**DESCRIPTION OF THE TASK**
For the entries below, the result should be an exact transcription of the lines from the one with "ATOM 135 C CA" up to and including the one with "ATOM 183 C C", and only those.
━━━━━━
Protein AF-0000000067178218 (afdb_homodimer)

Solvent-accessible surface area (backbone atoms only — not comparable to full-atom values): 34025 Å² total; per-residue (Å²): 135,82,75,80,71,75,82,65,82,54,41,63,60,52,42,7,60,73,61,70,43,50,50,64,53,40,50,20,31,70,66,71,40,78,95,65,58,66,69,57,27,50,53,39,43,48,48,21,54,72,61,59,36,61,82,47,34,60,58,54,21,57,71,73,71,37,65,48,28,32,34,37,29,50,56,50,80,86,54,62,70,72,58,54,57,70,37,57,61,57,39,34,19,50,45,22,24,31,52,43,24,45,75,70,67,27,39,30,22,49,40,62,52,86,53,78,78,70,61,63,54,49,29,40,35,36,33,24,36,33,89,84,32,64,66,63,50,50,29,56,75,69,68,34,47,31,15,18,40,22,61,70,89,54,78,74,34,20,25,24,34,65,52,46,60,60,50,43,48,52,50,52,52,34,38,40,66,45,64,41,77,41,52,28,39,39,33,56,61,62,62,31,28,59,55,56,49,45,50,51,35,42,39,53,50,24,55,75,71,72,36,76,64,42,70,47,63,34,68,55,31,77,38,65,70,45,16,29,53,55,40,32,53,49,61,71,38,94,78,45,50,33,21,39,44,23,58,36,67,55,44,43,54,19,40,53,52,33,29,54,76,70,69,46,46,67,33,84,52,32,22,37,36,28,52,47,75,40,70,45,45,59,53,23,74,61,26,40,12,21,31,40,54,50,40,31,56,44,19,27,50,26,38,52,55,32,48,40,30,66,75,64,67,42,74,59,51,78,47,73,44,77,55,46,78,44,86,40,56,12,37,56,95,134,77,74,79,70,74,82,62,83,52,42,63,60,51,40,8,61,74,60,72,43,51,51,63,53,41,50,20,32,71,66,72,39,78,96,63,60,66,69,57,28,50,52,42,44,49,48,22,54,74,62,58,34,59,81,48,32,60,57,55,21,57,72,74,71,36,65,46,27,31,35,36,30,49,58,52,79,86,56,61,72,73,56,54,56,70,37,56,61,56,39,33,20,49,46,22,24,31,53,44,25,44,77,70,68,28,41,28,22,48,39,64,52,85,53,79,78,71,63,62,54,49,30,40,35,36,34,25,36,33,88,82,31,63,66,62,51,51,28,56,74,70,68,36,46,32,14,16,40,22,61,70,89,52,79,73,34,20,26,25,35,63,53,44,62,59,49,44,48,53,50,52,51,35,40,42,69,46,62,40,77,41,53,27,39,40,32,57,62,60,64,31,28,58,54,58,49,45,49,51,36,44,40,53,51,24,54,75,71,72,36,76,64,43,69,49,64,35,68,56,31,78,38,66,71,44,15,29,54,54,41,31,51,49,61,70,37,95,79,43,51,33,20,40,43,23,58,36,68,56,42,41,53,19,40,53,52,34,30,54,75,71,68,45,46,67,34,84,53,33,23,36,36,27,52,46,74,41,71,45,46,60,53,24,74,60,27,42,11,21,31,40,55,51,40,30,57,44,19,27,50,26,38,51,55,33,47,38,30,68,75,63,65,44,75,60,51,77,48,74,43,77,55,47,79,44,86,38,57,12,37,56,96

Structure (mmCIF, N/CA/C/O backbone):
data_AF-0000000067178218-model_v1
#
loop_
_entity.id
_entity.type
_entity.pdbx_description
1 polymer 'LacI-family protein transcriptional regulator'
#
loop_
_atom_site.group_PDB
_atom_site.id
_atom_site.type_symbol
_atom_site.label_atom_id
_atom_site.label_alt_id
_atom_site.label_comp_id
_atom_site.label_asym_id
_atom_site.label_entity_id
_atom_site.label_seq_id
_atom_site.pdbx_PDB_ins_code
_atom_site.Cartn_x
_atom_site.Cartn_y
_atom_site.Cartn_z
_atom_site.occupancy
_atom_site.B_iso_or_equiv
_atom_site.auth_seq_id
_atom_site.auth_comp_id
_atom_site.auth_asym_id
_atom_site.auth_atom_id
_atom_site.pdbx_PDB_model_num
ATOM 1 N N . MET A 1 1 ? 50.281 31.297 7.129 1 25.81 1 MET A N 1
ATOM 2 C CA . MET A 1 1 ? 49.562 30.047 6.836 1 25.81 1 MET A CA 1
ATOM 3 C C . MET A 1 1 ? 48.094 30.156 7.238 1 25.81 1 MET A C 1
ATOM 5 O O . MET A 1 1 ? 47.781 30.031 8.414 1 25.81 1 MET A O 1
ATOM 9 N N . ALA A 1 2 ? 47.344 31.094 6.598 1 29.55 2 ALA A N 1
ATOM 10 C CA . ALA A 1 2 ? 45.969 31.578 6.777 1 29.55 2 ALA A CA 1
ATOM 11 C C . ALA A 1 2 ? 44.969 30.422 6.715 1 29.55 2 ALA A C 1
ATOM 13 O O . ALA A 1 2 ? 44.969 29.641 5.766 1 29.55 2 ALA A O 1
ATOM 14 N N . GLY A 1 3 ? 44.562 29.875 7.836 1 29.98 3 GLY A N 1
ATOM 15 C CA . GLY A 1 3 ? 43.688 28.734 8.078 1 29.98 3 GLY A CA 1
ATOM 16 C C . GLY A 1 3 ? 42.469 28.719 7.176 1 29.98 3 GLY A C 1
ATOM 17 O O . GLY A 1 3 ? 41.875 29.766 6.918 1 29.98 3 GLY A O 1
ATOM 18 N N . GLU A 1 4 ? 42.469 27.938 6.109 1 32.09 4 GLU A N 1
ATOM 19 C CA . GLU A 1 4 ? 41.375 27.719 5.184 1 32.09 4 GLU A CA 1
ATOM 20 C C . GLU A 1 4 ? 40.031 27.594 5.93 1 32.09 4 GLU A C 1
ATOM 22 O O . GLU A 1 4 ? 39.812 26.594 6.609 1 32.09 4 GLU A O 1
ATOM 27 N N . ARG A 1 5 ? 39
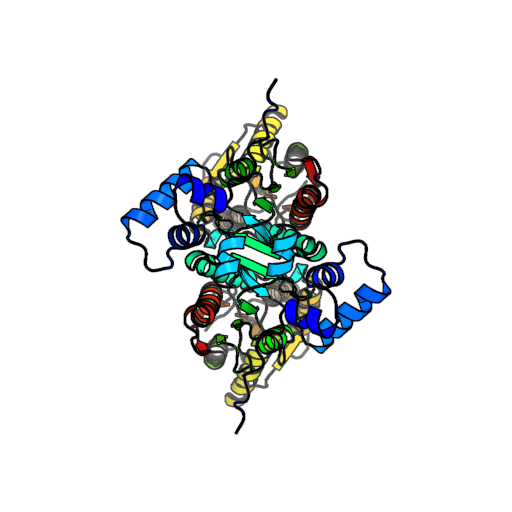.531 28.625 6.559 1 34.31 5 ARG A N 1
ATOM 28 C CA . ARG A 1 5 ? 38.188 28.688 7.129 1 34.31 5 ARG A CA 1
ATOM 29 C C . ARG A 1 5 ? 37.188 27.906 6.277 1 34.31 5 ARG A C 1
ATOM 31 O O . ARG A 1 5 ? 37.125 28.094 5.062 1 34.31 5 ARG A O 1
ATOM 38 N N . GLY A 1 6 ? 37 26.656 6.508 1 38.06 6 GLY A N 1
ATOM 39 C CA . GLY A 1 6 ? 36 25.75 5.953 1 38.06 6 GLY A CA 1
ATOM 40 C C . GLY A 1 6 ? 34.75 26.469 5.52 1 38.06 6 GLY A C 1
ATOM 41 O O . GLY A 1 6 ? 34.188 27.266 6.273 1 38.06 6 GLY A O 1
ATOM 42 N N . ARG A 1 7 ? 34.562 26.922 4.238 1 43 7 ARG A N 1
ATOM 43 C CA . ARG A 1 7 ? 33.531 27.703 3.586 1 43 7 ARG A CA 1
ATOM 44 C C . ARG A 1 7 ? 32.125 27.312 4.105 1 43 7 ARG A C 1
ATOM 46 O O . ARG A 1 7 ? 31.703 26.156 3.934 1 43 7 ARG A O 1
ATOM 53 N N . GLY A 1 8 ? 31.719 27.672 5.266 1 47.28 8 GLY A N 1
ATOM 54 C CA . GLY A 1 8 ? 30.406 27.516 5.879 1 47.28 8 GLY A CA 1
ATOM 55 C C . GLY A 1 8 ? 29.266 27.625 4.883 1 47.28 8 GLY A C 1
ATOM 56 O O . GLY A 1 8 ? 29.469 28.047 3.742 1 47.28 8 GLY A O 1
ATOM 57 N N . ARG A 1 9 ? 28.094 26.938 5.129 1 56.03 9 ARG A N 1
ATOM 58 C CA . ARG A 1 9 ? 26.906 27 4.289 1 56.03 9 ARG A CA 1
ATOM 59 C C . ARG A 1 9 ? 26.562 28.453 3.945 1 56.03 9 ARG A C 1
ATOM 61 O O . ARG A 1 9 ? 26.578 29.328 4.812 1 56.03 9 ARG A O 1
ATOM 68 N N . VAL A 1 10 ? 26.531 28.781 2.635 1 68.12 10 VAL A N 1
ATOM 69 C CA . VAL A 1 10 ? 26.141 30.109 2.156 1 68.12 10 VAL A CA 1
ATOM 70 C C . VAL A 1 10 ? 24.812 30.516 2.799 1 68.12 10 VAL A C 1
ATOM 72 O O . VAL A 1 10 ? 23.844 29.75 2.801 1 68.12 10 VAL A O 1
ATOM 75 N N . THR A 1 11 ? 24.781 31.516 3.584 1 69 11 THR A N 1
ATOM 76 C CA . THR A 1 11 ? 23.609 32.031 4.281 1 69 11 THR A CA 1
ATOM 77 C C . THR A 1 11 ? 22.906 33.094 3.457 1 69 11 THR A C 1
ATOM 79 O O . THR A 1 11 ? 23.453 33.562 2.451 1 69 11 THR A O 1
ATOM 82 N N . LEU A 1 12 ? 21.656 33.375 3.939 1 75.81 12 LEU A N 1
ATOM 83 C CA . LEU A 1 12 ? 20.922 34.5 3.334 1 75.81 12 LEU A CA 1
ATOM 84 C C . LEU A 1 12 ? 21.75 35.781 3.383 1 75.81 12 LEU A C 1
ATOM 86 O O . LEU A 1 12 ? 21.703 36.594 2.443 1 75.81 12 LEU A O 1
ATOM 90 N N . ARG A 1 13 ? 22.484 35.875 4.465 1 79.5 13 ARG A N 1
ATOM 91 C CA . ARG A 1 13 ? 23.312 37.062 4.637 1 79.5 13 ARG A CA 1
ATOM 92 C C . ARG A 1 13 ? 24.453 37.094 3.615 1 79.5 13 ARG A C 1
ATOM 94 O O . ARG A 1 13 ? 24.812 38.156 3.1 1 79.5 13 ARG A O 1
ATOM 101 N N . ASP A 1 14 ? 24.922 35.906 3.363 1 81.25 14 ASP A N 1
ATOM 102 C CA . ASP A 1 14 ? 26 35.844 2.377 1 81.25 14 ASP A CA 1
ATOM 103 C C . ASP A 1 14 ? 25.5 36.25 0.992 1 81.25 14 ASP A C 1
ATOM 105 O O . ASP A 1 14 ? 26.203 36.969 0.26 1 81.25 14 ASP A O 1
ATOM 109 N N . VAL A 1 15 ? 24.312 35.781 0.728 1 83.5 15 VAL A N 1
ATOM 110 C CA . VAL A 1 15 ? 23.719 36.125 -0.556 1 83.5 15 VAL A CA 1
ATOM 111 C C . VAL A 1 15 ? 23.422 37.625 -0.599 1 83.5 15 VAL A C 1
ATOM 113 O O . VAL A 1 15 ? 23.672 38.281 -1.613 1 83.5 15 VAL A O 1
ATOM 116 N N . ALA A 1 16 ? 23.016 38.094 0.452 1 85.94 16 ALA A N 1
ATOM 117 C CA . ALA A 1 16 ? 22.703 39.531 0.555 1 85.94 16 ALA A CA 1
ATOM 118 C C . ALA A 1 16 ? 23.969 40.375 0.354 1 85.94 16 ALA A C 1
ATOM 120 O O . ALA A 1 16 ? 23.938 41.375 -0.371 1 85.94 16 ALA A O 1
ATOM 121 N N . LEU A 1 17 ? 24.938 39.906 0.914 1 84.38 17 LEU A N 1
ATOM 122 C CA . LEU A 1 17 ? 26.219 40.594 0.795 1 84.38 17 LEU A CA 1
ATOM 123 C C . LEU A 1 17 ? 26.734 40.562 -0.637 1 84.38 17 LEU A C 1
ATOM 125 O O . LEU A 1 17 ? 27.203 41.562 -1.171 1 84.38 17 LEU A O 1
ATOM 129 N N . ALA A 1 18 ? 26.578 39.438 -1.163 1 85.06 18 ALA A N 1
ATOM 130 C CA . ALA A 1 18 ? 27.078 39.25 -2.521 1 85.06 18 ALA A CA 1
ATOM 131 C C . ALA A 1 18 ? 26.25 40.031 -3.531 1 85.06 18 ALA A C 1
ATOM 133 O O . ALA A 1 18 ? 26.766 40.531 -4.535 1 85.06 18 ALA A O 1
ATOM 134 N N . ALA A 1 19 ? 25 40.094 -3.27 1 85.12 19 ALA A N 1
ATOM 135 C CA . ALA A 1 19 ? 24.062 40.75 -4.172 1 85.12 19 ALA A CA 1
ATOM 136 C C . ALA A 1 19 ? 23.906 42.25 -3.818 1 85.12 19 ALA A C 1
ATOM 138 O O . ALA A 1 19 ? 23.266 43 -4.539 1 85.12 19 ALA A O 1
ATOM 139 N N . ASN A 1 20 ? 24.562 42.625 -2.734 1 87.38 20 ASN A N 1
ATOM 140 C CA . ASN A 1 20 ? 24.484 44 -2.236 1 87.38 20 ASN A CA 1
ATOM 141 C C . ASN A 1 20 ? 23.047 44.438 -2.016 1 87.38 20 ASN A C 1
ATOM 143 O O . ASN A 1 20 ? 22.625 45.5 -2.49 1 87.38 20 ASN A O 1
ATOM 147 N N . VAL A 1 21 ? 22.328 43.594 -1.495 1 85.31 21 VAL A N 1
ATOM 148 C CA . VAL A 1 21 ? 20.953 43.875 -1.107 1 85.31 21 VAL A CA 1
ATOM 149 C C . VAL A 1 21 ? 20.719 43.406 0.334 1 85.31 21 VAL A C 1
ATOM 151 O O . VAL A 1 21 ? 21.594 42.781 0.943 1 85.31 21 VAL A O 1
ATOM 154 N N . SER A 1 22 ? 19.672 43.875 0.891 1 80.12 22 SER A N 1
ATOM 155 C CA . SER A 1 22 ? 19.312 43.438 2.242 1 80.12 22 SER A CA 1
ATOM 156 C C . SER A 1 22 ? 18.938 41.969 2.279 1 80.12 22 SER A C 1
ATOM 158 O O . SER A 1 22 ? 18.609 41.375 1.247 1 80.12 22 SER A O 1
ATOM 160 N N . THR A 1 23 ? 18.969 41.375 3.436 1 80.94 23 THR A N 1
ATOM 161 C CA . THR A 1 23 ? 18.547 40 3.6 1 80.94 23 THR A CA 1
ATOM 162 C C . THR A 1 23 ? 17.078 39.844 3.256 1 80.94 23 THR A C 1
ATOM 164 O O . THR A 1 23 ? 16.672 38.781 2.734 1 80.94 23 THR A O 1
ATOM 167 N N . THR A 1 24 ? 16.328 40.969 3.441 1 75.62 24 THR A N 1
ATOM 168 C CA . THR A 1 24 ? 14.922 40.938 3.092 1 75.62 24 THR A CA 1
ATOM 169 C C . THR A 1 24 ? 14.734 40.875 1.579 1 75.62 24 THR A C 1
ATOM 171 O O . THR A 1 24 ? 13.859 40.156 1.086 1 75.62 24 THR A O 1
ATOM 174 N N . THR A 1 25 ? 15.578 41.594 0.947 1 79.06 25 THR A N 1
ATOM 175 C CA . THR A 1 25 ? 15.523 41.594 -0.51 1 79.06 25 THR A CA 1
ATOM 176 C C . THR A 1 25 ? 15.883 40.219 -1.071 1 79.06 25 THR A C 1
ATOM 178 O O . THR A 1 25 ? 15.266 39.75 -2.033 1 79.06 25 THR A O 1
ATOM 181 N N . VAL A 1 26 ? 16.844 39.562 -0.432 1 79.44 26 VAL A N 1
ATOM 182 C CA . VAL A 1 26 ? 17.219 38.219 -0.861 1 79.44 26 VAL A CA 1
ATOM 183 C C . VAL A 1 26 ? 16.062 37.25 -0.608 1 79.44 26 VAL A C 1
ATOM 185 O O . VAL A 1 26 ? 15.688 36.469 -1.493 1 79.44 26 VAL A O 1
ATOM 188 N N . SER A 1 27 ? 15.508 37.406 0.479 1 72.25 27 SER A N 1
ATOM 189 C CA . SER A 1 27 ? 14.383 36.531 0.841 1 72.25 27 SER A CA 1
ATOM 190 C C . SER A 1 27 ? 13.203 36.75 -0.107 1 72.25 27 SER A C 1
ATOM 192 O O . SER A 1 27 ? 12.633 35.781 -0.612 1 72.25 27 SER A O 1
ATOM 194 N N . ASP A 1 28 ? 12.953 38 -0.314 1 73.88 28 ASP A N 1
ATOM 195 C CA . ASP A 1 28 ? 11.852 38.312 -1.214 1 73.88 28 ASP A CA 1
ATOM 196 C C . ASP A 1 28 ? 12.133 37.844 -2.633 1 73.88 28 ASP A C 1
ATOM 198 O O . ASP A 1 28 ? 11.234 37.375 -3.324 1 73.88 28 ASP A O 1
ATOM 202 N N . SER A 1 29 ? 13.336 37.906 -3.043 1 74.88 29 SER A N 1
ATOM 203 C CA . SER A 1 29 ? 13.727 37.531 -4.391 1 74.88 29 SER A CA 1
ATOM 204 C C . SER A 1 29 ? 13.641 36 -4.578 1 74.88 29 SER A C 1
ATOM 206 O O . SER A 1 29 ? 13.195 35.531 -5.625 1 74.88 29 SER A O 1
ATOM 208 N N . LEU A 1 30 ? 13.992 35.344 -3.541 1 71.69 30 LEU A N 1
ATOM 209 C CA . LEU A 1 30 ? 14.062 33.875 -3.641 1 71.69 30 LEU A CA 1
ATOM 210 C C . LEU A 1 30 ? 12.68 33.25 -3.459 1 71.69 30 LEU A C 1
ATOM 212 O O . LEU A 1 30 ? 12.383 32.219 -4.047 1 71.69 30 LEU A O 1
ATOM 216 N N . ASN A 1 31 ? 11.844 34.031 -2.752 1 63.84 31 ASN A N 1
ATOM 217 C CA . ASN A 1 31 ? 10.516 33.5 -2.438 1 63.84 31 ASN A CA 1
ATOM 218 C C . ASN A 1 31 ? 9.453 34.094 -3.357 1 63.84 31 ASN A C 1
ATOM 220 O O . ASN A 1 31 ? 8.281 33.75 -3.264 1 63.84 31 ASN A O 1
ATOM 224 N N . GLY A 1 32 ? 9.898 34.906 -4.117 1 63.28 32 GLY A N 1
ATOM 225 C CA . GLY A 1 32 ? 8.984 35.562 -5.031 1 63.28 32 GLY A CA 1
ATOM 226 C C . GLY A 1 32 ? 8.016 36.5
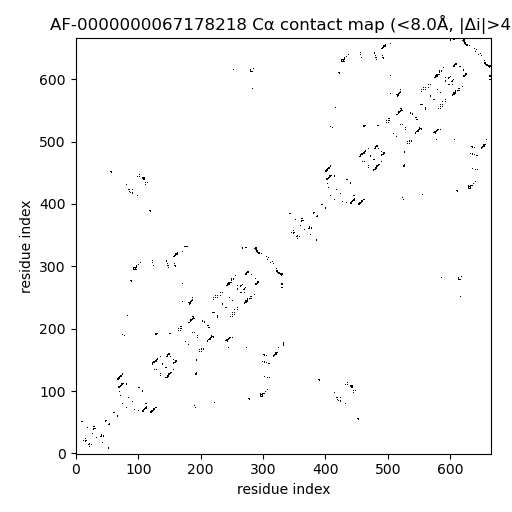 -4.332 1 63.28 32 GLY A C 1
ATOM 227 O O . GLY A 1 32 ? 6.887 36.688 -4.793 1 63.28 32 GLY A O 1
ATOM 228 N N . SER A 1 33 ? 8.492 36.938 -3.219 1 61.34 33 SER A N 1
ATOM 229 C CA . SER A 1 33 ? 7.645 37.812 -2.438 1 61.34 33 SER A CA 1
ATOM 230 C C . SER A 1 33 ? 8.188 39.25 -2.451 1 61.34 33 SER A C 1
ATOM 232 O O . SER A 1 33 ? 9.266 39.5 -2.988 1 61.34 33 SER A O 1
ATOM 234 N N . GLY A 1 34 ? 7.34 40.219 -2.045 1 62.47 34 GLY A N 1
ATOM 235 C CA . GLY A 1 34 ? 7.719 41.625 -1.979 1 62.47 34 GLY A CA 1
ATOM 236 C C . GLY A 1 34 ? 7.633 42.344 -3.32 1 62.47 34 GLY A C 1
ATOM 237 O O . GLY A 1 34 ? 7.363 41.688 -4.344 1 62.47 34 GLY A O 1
━━━━━━
**EXERCISE RESPONSE**
ATOM 135 C CA . ALA A 1 19 ? 24.062 40.75 -4.172 1 85.12 19 ALA A CA 1
ATOM 136 C C . ALA A 1 19 ? 23.906 42.25 -3.818 1 85.12 19 ALA A C 1
ATOM 138 O O . ALA A 1 19 ? 23.266 43 -4.539 1 85.12 19 ALA A O 1
ATOM 139 N N . ASN A 1 20 ? 24.562 42.625 -2.734 1 87.38 20 ASN A N 1
ATOM 140 C CA . ASN A 1 20 ? 24.484 44 -2.236 1 87.38 20 ASN A CA 1
ATOM 141 C C . ASN A 1 20 ? 23.047 44.438 -2.016 1 87.38 20 ASN A C 1
ATOM 143 O O . ASN A 1 20 ? 22.625 45.5 -2.49 1 87.38 20 ASN A O 1
ATOM 147 N N . VAL A 1 21 ? 22.328 43.594 -1.495 1 85.31 21 VAL A N 1
ATOM 148 C CA . VAL A 1 21 ? 20.953 43.875 -1.107 1 85.31 21 VAL A CA 1
ATOM 149 C C . VAL A 1 21 ? 20.719 43.406 0.334 1 85.31 21 VAL A C 1
ATOM 151 O O . VAL A 1 21 ? 21.594 42.781 0.943 1 85.31 21 VAL A O 1
ATOM 154 N N . SER A 1 22 ? 19.672 43.875 0.891 1 80.12 22 SER A N 1
ATOM 155 C CA . SER A 1 22 ? 19.312 43.438 2.242 1 80.12 22 SER A CA 1
ATOM 156 C C . SER A 1 22 ? 18.938 41.969 2.279 1 80.12 22 SER A C 1
ATOM 158 O O . SER A 1 22 ? 18.609 41.375 1.247 1 80.12 22 SER A O 1
ATOM 160 N N . THR A 1 23 ? 18.969 41.375 3.436 1 80.94 23 THR A N 1
ATOM 161 C CA . THR A 1 23 ? 18.547 40 3.6 1 80.94 23 THR A CA 1
ATOM 162 C C . THR A 1 23 ? 17.078 39.844 3.256 1 80.94 23 THR A C 1
ATOM 164 O O . THR A 1 23 ? 16.672 38.781 2.734 1 80.94 23 THR A O 1
ATOM 167 N N . THR A 1 24 ? 16.328 40.969 3.441 1 75.62 24 THR A N 1
ATOM 168 C CA . THR A 1 24 ? 14.922 40.938 3.092 1 75.62 24 THR A CA 1
ATOM 169 C C . THR A 1 24 ? 14.734 40.875 1.579 1 75.62 24 THR A C 1
ATOM 171 O O . THR A 1 24 ? 13.859 40.156 1.086 1 75.62 24 THR A O 1
ATOM 174 N N . THR A 1 25 ? 15.578 41.594 0.947 1 79.06 25 THR A N 1
ATOM 175 C CA . THR A 1 25 ? 15.523 41.594 -0.51 1 79.06 25 THR A CA 1
ATOM 176 C C . THR A 1 25 ? 15.883 40.219 -1.071 1 79.06 25 THR A C 1
ATOM 178 O O . THR A 1 25 ? 15.266 39.75 -2.033 1 79.06 25 THR A O 1
ATOM 181 N N . VAL A 1 26 ? 16.844 39.562 -0.432 1 79.44 26 VAL A N 1
ATOM 182 C CA . VAL A 1 26 ? 17.219 38.219 -0.861 1 79.44 26 VAL A CA 1
ATOM 183 C C . VAL A 1 26 ? 16.062 37.25 -0.608 1 79.44 26 VAL A C 1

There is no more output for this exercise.